Ebenezer Scrooge es un adinerado anciano, residente en una ciudad inglesa. A este hombre tan sólo una cosa le interesaba: ganar dinero. Por lo visto, era lo único que le producía satisfacción ya. No se sabe bien para qué querría amasar tanta cantidad de dinero, pero ahí estaba su hobby favorito; no le divertía gastárselo, sino juntarlo, y contarlo una y otra vez. Por supuesto, era alguien no preocupado en mejorarse como persona. Sus modales no eran del todo correctos con la gente; incluso los que le apreciaban, como su sobrino Fred, sufrían su falta de humanidad y del más mínimo cariño. Repito que su mayor preocupación era la de aumentar su capital, por eso no sentía escrúpulos a la hora de echar de mala manera a pedigüeños de su despacho, o a mandar a paseo a todo el que le pidiera la más miserable limosna. Claro está, su profesión era la de banquero. Tenía una pequeña oficina en medio de la ciudad, con solamente un empleado, Bob Cratchit. Éste también conocía a Scrooge. No le quedaba otro remedio, ya que estaba completamente oprimido por sus exigencias. Únicamente quince chelines por semana como sueldo. Pero lo que más molestaba a Bob era la temperatura de su lugar de trabajo: como el viejo no gastaba ni un real en carbón, pues... Así es como era Scrooge, frío como el mismo invierno. Y con frialdad trataba a sus desdichados clientes, que no podían retrasarse en sus pagos ni un solo día. En resumen, Ebenezer era un hombre totalmente deshumanizado y cruel.

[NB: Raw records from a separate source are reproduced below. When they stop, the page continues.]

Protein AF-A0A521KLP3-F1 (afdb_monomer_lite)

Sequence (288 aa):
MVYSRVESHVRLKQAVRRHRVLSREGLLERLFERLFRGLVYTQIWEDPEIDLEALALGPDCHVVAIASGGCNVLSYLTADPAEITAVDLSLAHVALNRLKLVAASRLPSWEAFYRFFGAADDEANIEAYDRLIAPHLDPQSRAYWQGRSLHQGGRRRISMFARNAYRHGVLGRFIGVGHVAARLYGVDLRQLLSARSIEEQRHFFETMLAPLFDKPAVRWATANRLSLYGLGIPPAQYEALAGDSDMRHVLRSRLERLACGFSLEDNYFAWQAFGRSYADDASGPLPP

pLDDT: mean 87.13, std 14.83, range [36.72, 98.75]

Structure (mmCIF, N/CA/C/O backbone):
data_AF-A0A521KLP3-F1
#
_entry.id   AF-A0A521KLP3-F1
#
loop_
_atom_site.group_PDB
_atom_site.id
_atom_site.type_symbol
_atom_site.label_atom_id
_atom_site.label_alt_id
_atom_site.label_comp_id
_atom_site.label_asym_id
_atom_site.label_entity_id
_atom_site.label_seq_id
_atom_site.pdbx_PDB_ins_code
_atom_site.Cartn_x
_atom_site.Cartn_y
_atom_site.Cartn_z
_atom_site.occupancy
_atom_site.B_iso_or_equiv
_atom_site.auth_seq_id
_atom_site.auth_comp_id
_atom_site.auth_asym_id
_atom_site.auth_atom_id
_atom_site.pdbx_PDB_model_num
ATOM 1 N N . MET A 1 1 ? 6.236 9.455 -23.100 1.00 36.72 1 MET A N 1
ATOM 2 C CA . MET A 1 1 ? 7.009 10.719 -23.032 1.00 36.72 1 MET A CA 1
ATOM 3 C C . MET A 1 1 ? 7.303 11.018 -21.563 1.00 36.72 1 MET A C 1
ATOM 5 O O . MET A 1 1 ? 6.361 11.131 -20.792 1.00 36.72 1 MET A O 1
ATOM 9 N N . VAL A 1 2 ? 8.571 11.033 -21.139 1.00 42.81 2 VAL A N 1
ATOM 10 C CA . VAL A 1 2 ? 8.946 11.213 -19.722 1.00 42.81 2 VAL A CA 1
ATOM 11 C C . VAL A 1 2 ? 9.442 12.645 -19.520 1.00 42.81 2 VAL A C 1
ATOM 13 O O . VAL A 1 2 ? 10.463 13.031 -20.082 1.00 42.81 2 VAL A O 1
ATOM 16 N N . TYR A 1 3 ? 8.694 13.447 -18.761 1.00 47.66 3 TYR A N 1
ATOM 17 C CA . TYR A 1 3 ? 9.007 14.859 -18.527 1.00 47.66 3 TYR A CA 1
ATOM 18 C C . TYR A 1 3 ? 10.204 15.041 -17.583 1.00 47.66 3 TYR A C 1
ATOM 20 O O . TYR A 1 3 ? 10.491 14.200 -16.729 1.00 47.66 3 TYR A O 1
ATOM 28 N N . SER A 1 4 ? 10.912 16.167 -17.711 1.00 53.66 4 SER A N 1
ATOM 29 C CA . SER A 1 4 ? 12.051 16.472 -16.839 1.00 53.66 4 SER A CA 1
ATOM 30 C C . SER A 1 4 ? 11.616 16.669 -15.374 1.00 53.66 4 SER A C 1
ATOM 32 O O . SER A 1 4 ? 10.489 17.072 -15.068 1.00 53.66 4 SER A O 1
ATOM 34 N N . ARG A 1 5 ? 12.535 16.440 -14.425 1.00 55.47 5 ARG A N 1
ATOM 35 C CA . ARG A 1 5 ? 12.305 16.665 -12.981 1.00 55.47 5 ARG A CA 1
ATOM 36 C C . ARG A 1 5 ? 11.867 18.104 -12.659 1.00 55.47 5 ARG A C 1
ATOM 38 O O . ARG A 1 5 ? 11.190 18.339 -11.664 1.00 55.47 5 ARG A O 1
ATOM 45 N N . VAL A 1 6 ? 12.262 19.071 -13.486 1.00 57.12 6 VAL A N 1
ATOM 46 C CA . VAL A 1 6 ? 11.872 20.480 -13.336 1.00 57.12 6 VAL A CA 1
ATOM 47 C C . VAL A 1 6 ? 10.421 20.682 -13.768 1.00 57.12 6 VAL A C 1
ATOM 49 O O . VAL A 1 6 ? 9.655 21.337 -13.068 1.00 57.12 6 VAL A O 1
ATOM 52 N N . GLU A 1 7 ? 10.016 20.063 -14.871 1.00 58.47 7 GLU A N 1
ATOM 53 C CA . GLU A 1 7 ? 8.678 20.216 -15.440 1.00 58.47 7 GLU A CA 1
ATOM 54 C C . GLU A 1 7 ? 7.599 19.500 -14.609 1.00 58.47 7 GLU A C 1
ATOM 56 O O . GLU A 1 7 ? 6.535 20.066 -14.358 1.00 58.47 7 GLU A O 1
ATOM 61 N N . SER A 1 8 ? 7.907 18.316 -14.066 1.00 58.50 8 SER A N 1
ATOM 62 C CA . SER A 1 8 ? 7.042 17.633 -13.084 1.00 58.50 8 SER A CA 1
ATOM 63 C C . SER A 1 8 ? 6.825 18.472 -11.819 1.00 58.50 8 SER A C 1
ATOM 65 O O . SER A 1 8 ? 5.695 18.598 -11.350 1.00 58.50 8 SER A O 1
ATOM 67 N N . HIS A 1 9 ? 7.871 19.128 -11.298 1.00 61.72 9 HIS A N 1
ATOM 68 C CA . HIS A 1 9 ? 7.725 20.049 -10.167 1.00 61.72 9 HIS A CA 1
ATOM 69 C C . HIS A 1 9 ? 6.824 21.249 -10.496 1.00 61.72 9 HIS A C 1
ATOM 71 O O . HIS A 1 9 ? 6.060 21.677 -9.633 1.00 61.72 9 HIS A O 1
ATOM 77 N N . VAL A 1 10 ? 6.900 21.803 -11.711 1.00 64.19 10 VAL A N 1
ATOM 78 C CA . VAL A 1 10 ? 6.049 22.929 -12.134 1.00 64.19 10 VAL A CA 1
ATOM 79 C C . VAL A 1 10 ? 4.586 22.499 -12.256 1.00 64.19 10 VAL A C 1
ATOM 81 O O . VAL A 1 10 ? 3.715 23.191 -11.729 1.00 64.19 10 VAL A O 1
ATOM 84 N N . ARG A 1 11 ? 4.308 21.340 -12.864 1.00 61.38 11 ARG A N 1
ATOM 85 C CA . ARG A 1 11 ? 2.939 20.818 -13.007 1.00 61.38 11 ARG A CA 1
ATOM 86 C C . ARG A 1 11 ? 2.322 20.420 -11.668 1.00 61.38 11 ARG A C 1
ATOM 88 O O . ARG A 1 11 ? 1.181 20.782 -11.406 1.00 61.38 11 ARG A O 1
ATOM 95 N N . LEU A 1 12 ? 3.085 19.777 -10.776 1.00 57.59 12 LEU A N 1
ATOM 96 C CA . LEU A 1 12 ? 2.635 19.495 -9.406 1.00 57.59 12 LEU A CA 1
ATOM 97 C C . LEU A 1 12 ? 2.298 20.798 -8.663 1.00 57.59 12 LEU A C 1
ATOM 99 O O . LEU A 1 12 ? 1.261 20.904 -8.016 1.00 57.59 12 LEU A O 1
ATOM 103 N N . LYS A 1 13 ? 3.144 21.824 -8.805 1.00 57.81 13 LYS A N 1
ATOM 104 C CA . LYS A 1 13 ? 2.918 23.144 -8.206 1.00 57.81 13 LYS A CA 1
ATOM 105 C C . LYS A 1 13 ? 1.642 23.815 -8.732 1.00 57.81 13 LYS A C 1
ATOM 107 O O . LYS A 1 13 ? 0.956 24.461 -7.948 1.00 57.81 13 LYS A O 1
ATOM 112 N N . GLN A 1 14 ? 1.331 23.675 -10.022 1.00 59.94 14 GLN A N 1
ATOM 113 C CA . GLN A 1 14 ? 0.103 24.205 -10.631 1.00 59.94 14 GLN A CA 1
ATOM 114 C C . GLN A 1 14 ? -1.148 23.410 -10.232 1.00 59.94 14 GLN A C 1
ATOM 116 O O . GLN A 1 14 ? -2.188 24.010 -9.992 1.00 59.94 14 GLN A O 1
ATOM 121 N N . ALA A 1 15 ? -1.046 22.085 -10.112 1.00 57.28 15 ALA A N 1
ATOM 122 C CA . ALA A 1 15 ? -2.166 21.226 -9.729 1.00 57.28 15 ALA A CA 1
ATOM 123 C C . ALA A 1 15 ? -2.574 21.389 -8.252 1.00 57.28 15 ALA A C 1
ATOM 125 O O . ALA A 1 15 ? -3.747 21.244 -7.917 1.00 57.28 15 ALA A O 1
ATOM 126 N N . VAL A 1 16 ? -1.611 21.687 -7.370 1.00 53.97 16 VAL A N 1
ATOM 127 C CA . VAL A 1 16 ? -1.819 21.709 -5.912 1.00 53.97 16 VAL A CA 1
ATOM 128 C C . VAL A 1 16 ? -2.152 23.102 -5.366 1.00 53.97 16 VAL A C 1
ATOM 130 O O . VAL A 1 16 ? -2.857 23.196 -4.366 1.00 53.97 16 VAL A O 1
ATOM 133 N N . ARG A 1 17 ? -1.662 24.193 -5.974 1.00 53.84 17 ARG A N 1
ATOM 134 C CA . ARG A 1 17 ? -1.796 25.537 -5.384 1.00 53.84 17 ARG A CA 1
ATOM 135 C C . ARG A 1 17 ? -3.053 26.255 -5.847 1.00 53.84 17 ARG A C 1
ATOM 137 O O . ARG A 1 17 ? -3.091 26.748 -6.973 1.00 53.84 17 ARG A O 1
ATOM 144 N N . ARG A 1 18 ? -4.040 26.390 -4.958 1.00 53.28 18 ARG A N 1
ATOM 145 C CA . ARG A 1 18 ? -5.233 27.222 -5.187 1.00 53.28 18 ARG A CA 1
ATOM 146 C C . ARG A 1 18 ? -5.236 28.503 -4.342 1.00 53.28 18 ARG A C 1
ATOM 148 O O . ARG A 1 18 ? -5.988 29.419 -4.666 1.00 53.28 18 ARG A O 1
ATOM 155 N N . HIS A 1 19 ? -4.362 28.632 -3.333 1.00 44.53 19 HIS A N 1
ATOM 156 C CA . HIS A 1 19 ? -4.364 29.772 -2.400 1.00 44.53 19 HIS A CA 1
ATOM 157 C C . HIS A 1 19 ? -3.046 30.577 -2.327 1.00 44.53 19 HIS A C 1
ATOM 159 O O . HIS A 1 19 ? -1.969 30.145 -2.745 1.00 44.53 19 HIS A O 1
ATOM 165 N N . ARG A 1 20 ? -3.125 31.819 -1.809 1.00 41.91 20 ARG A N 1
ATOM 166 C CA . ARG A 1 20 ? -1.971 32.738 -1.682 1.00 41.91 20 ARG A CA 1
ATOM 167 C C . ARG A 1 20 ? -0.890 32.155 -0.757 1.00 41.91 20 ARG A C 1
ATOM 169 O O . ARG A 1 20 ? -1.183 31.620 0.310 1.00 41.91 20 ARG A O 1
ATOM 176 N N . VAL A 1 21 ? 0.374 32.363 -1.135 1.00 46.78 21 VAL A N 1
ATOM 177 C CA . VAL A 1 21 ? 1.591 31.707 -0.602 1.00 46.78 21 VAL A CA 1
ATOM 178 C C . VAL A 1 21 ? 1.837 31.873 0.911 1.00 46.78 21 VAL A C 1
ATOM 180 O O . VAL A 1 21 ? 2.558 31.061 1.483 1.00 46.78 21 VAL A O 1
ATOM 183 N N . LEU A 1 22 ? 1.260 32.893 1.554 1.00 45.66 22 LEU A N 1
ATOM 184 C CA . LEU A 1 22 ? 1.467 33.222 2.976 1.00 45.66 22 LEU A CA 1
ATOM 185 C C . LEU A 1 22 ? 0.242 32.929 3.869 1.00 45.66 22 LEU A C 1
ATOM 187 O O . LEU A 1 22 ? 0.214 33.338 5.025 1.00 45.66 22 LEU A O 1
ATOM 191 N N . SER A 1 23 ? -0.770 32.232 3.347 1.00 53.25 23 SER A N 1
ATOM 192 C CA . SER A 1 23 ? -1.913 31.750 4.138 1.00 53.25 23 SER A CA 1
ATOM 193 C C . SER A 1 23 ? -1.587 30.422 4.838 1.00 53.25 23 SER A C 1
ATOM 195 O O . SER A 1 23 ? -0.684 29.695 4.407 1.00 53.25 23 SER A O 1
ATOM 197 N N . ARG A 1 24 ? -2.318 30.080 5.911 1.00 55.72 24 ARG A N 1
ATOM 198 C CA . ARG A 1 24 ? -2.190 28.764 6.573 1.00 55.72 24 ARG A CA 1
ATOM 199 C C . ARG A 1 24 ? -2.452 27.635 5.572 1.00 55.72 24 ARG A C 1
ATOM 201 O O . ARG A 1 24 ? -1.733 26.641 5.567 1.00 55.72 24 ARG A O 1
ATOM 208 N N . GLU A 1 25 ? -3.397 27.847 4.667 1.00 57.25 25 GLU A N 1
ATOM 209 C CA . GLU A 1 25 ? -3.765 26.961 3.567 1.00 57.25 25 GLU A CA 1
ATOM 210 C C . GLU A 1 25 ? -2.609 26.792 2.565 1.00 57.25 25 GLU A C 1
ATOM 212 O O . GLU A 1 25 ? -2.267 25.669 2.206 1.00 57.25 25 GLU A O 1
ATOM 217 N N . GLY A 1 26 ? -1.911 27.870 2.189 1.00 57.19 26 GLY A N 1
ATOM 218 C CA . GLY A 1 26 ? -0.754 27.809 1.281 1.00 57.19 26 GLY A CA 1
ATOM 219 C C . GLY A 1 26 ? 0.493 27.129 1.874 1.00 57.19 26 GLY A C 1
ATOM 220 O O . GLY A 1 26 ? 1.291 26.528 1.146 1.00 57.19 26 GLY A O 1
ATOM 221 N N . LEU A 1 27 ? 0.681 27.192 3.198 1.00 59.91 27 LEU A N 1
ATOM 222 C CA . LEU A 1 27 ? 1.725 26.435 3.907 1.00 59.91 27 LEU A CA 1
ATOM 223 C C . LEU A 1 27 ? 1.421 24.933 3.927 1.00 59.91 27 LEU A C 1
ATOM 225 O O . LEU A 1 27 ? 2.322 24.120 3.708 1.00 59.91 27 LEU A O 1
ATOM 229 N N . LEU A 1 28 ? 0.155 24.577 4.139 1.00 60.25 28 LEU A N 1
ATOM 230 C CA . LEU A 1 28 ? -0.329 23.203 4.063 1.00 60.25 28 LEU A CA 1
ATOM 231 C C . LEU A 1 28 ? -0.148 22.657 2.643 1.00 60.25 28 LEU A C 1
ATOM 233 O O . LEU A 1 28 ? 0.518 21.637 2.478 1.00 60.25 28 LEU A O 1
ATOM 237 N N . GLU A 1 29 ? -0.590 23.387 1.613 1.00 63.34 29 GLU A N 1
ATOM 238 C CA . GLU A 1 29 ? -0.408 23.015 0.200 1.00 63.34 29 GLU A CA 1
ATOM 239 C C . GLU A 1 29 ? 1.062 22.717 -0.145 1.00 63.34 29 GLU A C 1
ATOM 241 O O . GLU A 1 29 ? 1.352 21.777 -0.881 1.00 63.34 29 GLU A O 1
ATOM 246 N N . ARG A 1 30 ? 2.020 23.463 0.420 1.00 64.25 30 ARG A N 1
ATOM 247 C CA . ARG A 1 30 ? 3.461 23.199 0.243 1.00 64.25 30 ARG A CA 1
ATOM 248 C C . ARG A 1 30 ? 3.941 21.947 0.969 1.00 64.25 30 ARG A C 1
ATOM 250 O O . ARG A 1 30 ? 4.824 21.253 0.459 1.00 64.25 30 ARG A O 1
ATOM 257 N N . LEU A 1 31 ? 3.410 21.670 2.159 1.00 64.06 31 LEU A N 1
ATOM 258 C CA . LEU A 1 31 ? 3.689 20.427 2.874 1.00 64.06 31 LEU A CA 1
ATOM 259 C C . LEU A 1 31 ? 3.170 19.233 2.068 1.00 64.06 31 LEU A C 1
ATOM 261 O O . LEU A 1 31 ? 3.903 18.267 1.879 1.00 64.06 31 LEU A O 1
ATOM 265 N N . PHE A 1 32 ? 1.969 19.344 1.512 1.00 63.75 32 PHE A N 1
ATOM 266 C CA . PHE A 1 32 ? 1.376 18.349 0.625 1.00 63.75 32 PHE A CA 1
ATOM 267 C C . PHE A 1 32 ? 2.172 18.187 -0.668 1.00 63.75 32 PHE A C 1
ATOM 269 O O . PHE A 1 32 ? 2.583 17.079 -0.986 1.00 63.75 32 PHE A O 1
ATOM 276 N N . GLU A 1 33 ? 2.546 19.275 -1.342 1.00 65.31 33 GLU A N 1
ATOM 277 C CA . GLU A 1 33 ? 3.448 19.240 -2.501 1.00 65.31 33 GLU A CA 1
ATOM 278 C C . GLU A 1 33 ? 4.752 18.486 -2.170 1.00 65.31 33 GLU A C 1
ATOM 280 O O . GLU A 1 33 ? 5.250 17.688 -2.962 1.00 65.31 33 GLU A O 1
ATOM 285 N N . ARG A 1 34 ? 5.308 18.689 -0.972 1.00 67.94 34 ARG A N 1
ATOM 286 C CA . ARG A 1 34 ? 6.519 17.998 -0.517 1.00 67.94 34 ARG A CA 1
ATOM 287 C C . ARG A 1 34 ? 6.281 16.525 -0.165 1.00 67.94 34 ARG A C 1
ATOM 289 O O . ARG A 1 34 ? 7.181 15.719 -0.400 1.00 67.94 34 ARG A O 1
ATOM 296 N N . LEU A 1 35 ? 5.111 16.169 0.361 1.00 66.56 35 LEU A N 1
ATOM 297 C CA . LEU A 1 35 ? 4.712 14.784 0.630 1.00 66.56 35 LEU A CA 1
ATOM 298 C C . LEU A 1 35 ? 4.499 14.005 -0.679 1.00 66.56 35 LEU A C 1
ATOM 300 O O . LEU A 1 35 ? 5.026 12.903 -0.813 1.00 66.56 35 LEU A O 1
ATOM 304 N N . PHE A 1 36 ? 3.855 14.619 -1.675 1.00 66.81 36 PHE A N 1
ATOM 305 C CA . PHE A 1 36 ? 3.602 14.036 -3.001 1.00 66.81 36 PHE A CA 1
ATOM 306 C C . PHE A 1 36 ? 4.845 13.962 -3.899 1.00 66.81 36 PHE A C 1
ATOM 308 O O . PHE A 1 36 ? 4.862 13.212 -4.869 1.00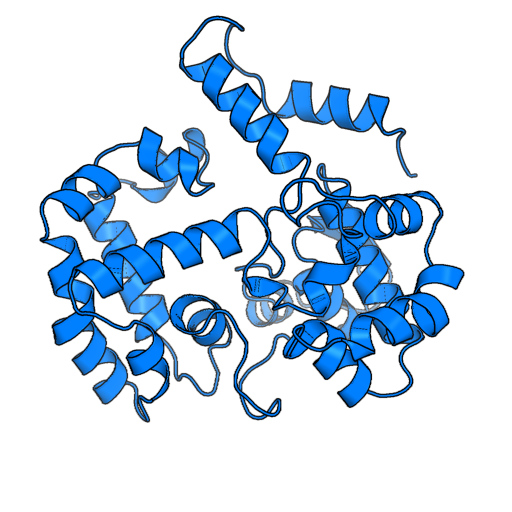 66.81 36 PHE A O 1
ATOM 315 N N . ARG A 1 37 ? 5.932 14.670 -3.564 1.00 70.31 37 ARG A N 1
ATOM 316 C CA . ARG A 1 37 ? 7.253 14.444 -4.189 1.00 70.31 37 ARG A CA 1
ATOM 317 C C . ARG A 1 37 ? 7.899 13.121 -3.756 1.00 70.31 37 ARG A C 1
ATOM 319 O O . ARG A 1 37 ? 8.877 12.691 -4.369 1.00 70.31 37 ARG A O 1
ATOM 326 N N . GLY A 1 38 ? 7.424 12.525 -2.663 1.00 79.62 38 GLY A N 1
ATOM 327 C CA . GLY A 1 38 ? 7.878 11.242 -2.145 1.00 79.62 38 GLY A CA 1
ATOM 328 C C . GLY A 1 38 ? 6.943 10.096 -2.518 1.00 79.62 38 GLY A C 1
ATOM 329 O O . GLY A 1 38 ? 5.985 10.260 -3.267 1.00 79.62 38 GLY A O 1
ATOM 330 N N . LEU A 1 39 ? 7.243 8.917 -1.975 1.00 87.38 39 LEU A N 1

Pues bien, una noche, concretamente Nochebuena, al llegar de cenar en una taberna de mala muerte, se le apareció el espectro de su antiguo socio, Jacobo Marley. Su aspecto era aterrador: arrastraba una larga cadena y estaba cubierto por harapos. Marley había sido el único amigo de Scrooge en vida, el único que podía entender su mentalidad, probablemente el único que podía igualarle en maldad. Y llevaba muerto siete años exactamente, cuando decidió mostrarse ante su compañero. Al reprimir Scrooge su terror, le pudo preguntar al fantasma el objeto de su visita, y éste le contestó que quería hacerle abrir los ojos. Quería prevenirle y alertarle: Jacobo estaba condenado a vagar por el mundo de los muertos arrastrando su pesada cadena, la que había forjado durante su vida al no perdonarle la deuda a una pobre mujer, al robarle dinero a sus clientes, al no prestar si no era con intereses, al no regalar nada jamás. El viejo Ebenezer todavía estaba a tiempo de evitar ese destino, y Marley se lo hizo saber. Una vez hecho eso, desapareció en la noche.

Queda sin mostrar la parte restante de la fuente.